*** Opening WORKING DATA ***

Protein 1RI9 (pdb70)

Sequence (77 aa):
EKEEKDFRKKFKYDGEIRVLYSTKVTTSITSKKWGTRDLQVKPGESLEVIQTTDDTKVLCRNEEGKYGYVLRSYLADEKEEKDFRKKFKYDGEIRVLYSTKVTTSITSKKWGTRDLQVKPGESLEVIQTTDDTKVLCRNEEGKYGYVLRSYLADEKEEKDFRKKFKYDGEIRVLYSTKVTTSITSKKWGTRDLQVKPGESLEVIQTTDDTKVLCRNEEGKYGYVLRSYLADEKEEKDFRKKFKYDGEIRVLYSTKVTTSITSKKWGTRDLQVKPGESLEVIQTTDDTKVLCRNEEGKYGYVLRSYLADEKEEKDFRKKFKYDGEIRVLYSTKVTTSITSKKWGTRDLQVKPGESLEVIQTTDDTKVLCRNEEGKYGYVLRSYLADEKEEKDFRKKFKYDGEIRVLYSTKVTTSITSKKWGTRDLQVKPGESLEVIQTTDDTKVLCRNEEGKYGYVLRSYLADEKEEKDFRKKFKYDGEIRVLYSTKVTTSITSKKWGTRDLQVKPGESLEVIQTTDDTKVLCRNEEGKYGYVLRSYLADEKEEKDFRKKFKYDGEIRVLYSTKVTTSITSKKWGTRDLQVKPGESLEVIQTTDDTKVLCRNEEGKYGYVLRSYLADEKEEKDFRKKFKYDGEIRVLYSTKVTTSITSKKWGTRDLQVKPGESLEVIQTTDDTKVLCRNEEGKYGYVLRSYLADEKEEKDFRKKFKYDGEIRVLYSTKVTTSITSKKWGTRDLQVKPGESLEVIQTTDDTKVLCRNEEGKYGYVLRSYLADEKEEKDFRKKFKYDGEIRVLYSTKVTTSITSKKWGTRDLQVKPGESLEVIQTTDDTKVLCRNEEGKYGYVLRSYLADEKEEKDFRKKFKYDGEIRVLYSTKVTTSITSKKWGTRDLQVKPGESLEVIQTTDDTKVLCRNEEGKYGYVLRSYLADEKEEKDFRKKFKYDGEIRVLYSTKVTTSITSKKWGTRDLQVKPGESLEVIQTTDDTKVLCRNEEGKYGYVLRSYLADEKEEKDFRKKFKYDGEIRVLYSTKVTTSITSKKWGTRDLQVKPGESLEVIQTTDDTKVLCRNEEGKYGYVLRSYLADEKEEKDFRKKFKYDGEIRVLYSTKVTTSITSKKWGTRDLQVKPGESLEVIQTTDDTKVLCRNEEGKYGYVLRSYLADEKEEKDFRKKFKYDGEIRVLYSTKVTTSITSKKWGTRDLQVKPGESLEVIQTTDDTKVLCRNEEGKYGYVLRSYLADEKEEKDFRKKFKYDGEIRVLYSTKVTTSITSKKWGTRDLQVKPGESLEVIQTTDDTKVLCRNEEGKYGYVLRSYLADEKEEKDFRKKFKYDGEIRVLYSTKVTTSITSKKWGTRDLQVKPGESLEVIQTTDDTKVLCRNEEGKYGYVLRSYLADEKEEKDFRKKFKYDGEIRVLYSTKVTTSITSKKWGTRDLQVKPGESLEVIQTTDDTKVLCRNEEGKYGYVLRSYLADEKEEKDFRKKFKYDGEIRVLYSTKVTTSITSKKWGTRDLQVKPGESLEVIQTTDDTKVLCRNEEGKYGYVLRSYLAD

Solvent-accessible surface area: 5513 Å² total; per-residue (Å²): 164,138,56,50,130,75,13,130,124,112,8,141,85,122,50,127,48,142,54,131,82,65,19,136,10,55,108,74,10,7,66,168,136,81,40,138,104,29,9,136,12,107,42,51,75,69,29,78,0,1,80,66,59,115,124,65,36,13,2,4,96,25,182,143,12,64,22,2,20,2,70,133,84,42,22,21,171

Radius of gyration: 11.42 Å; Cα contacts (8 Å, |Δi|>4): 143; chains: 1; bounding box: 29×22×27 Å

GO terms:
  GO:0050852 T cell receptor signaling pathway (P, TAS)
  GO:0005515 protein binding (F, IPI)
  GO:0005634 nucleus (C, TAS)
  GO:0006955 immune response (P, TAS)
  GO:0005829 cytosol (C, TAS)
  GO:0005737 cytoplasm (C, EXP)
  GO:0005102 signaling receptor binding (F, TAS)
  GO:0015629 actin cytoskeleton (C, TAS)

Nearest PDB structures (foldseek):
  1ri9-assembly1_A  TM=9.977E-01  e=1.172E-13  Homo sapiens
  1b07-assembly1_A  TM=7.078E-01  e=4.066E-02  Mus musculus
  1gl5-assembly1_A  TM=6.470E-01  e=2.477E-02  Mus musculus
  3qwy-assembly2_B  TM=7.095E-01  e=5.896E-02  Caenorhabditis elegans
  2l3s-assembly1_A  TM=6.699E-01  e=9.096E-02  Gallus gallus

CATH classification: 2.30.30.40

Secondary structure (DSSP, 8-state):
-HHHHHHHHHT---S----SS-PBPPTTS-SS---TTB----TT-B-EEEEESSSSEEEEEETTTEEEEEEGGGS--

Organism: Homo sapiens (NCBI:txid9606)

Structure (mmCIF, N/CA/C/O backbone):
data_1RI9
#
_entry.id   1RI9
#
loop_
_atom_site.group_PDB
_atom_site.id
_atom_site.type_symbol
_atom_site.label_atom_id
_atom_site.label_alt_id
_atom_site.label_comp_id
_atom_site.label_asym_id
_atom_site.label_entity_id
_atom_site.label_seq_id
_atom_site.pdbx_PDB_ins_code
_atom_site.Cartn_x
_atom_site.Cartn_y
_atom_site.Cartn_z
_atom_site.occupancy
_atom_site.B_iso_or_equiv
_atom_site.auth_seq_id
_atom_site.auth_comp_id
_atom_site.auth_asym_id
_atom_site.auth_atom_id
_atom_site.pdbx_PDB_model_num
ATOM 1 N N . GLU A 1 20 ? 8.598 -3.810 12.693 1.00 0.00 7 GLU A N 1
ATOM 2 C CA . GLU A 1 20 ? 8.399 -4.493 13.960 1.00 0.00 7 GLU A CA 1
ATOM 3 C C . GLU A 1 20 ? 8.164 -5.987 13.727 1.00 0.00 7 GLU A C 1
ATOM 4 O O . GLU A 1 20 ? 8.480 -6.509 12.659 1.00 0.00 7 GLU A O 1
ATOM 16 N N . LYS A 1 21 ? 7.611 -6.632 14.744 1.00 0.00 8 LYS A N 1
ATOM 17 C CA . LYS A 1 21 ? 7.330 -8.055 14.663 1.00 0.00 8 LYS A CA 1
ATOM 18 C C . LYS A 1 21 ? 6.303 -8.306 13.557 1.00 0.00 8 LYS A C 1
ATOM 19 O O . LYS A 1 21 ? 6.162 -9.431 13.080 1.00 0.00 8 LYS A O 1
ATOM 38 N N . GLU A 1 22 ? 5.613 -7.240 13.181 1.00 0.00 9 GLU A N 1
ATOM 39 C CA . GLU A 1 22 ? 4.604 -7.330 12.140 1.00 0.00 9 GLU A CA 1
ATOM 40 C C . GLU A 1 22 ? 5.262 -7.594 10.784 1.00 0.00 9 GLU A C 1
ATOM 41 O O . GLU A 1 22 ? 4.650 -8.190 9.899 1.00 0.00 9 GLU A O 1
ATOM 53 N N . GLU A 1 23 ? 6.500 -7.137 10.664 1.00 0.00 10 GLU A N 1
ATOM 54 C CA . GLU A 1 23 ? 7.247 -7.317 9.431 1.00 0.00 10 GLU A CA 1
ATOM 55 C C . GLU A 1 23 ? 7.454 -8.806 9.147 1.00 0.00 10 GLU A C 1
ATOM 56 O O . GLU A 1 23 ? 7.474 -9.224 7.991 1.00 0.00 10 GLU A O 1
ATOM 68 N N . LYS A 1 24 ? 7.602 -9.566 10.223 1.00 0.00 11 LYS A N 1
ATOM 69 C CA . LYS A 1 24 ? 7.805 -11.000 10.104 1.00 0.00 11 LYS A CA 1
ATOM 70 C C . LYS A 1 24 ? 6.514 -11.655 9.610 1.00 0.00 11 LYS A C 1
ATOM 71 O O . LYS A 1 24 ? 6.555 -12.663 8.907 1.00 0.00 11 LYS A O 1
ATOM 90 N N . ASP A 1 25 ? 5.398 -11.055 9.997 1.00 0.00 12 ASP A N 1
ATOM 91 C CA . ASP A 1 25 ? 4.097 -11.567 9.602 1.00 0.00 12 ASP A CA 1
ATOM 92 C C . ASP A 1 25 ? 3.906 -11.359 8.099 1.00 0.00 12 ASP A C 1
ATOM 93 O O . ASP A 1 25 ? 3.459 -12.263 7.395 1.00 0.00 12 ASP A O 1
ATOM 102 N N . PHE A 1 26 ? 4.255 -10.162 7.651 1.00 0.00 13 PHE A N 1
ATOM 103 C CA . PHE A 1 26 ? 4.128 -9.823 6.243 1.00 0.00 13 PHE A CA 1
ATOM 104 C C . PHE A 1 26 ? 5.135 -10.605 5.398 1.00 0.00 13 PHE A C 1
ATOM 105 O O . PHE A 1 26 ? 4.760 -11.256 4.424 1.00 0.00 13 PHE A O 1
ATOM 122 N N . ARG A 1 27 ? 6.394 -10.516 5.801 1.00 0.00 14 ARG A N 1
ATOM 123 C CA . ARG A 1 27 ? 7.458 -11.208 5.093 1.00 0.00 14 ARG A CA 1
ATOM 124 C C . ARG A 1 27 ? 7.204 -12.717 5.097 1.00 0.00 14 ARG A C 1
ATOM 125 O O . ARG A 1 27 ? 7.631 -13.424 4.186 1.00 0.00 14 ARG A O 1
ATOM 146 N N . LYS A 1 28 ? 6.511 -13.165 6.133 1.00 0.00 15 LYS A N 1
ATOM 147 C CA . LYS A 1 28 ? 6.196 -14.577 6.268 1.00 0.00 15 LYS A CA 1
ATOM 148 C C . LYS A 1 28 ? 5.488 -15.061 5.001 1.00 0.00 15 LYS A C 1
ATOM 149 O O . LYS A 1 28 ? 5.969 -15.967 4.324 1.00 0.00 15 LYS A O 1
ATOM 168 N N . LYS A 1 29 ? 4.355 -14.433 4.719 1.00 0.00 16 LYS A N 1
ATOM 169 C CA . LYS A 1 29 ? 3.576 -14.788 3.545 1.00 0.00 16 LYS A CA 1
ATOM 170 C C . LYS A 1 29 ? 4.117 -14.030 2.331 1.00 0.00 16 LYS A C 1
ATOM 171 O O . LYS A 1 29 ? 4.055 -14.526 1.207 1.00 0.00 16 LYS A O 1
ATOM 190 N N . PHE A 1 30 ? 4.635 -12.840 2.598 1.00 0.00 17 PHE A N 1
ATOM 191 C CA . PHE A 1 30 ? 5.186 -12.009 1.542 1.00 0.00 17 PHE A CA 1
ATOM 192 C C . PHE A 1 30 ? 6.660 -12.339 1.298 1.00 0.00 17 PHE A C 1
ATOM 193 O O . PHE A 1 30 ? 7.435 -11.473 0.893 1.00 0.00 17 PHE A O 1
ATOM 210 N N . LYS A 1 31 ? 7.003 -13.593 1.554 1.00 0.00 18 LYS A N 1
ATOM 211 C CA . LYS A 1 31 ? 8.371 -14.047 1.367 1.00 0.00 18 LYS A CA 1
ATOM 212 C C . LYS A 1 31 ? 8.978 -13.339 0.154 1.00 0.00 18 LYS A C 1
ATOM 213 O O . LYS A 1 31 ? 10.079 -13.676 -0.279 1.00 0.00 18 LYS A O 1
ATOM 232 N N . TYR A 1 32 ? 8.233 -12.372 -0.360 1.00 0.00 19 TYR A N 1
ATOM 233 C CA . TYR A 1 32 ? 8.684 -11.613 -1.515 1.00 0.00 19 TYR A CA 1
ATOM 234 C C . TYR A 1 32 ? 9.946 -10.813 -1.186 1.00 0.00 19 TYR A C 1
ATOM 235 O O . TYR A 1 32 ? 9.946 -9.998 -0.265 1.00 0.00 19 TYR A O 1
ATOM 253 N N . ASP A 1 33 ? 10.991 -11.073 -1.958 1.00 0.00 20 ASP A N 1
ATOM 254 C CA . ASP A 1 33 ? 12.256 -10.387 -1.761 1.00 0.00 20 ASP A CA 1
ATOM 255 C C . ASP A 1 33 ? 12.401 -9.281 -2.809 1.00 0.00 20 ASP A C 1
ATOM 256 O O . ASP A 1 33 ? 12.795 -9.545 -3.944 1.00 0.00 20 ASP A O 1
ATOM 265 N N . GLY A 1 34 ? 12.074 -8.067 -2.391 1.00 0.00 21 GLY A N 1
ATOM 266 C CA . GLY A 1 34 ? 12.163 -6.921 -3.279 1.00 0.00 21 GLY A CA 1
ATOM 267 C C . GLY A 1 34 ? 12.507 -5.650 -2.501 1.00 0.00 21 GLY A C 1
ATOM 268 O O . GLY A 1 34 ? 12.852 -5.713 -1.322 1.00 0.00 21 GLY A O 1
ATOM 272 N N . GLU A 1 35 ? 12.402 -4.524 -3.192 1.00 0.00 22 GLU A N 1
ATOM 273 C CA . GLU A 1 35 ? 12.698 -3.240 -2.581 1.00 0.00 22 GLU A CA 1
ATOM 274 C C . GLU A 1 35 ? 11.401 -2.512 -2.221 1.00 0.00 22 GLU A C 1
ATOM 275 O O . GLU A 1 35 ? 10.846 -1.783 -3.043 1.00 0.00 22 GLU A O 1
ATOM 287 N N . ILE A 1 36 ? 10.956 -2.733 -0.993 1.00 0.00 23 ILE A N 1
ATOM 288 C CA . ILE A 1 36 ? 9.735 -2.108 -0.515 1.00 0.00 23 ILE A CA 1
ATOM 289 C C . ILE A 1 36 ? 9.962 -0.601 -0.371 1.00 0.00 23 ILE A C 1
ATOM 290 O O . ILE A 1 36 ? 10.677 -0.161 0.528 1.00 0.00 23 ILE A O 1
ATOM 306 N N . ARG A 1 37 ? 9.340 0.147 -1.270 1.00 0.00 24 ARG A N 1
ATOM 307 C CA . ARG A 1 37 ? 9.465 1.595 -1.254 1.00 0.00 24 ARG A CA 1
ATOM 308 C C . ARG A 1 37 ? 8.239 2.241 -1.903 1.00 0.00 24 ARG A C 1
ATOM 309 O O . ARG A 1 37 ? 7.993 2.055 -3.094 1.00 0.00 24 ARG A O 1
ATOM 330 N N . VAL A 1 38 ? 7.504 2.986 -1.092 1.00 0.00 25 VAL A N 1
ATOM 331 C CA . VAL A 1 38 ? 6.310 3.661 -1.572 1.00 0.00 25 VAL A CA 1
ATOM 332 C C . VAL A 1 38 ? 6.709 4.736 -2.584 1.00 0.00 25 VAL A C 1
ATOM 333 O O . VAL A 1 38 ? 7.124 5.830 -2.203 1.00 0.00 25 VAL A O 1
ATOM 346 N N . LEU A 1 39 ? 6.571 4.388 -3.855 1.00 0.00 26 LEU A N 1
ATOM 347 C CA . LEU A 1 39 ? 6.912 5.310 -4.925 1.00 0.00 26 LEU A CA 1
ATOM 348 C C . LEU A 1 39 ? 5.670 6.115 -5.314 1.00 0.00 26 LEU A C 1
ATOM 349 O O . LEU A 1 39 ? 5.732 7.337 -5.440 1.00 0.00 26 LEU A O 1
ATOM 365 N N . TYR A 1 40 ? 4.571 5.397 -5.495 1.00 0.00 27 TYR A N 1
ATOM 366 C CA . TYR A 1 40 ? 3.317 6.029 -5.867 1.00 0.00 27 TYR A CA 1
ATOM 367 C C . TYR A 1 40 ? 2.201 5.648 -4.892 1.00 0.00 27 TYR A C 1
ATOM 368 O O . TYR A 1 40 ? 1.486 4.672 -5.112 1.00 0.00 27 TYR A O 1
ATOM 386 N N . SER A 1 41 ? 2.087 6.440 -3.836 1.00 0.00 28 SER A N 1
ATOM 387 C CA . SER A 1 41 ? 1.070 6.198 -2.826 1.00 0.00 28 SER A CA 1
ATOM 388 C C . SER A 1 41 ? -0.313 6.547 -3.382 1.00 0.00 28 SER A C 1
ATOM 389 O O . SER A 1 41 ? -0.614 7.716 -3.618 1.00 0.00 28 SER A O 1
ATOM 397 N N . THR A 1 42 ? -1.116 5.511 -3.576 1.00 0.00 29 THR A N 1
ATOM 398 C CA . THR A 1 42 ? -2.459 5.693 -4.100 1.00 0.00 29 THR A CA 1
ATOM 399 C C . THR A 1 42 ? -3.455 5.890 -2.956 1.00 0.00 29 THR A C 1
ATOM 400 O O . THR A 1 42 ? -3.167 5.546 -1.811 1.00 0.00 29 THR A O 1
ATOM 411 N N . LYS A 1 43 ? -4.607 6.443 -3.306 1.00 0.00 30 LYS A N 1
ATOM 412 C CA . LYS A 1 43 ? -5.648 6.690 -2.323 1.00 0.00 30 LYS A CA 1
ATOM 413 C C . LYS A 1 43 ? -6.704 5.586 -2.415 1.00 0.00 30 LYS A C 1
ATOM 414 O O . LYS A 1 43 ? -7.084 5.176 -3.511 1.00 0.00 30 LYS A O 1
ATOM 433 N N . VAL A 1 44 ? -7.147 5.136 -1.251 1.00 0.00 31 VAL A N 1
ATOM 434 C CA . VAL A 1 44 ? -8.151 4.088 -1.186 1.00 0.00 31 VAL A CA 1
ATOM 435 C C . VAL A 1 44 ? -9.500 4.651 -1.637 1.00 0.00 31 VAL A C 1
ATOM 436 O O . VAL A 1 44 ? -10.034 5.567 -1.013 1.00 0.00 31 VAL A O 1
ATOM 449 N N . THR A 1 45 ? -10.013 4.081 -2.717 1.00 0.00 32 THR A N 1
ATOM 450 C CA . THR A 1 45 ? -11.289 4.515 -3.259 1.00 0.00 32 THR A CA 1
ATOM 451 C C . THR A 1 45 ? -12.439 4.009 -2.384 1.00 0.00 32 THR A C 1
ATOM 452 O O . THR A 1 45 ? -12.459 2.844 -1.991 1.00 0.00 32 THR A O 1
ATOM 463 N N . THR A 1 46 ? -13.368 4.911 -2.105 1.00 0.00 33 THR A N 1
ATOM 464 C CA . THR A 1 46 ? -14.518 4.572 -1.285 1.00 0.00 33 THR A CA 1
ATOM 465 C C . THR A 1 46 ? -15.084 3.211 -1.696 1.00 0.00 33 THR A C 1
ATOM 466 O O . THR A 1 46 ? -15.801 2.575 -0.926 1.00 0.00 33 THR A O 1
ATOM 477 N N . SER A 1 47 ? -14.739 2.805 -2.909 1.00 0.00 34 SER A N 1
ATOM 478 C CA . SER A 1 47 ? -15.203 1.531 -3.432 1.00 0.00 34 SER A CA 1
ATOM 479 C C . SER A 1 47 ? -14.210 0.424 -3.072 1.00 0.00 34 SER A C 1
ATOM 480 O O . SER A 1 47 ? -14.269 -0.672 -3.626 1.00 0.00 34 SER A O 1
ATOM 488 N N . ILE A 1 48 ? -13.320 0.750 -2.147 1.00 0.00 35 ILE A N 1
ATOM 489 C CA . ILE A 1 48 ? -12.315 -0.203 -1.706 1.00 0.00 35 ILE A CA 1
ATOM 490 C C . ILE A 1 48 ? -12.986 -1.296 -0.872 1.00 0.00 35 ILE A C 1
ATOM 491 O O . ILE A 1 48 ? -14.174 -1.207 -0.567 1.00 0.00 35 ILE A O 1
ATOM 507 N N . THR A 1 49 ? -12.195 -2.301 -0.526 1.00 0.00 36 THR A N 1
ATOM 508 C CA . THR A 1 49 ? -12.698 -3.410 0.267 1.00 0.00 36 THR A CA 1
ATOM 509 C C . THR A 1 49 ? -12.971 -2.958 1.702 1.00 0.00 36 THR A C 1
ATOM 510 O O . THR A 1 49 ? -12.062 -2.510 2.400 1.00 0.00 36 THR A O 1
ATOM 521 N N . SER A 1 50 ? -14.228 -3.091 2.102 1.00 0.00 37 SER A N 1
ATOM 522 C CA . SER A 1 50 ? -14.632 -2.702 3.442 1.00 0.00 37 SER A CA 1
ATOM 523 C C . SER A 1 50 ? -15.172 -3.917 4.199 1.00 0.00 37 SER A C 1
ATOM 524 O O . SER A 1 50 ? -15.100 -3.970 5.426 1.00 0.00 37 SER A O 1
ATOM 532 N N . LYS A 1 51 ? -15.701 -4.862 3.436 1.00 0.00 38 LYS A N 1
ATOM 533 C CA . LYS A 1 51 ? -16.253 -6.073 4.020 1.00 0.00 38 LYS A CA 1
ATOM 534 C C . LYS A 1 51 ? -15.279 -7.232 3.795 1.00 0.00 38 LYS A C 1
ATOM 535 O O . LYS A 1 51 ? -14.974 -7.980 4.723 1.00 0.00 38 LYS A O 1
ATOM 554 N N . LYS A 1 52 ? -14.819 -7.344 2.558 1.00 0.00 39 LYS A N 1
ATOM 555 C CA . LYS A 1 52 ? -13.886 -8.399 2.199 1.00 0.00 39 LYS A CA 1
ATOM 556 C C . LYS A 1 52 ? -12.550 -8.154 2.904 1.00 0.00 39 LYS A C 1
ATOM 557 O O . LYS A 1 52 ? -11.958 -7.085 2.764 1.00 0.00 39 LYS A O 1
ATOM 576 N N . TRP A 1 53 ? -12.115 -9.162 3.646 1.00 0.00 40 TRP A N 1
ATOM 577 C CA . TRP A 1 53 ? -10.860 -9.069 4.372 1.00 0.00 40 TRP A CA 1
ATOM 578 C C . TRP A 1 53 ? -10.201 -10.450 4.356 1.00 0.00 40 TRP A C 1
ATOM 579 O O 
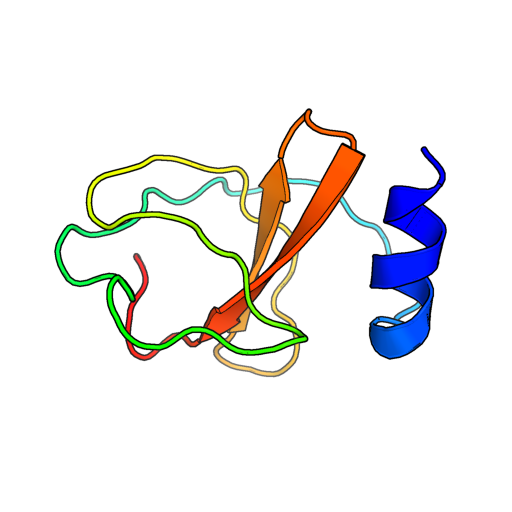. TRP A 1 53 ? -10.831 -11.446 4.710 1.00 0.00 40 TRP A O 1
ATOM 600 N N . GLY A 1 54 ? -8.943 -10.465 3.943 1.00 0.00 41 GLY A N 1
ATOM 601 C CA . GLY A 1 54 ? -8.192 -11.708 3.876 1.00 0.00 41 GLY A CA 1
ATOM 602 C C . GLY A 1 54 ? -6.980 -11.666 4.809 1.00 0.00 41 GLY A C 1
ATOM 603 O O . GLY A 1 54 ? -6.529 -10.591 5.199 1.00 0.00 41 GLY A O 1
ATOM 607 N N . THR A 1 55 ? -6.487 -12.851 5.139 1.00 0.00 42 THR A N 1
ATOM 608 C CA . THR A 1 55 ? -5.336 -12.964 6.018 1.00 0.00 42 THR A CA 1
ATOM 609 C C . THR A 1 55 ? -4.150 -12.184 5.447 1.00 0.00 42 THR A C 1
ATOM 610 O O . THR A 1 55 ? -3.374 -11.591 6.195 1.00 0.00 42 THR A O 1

*** Closing WORKING DATA ***

• WHAT IS EXPECTED: Report every line of the entries that carries the word "Homo".

• ANSWER FOR THE TASK:
  1ri9-assembly1_A  TM=9.977E-01  e=1.172E-13  Homo sapiens
Organism: Homo sapiens (NCBI:txid9606)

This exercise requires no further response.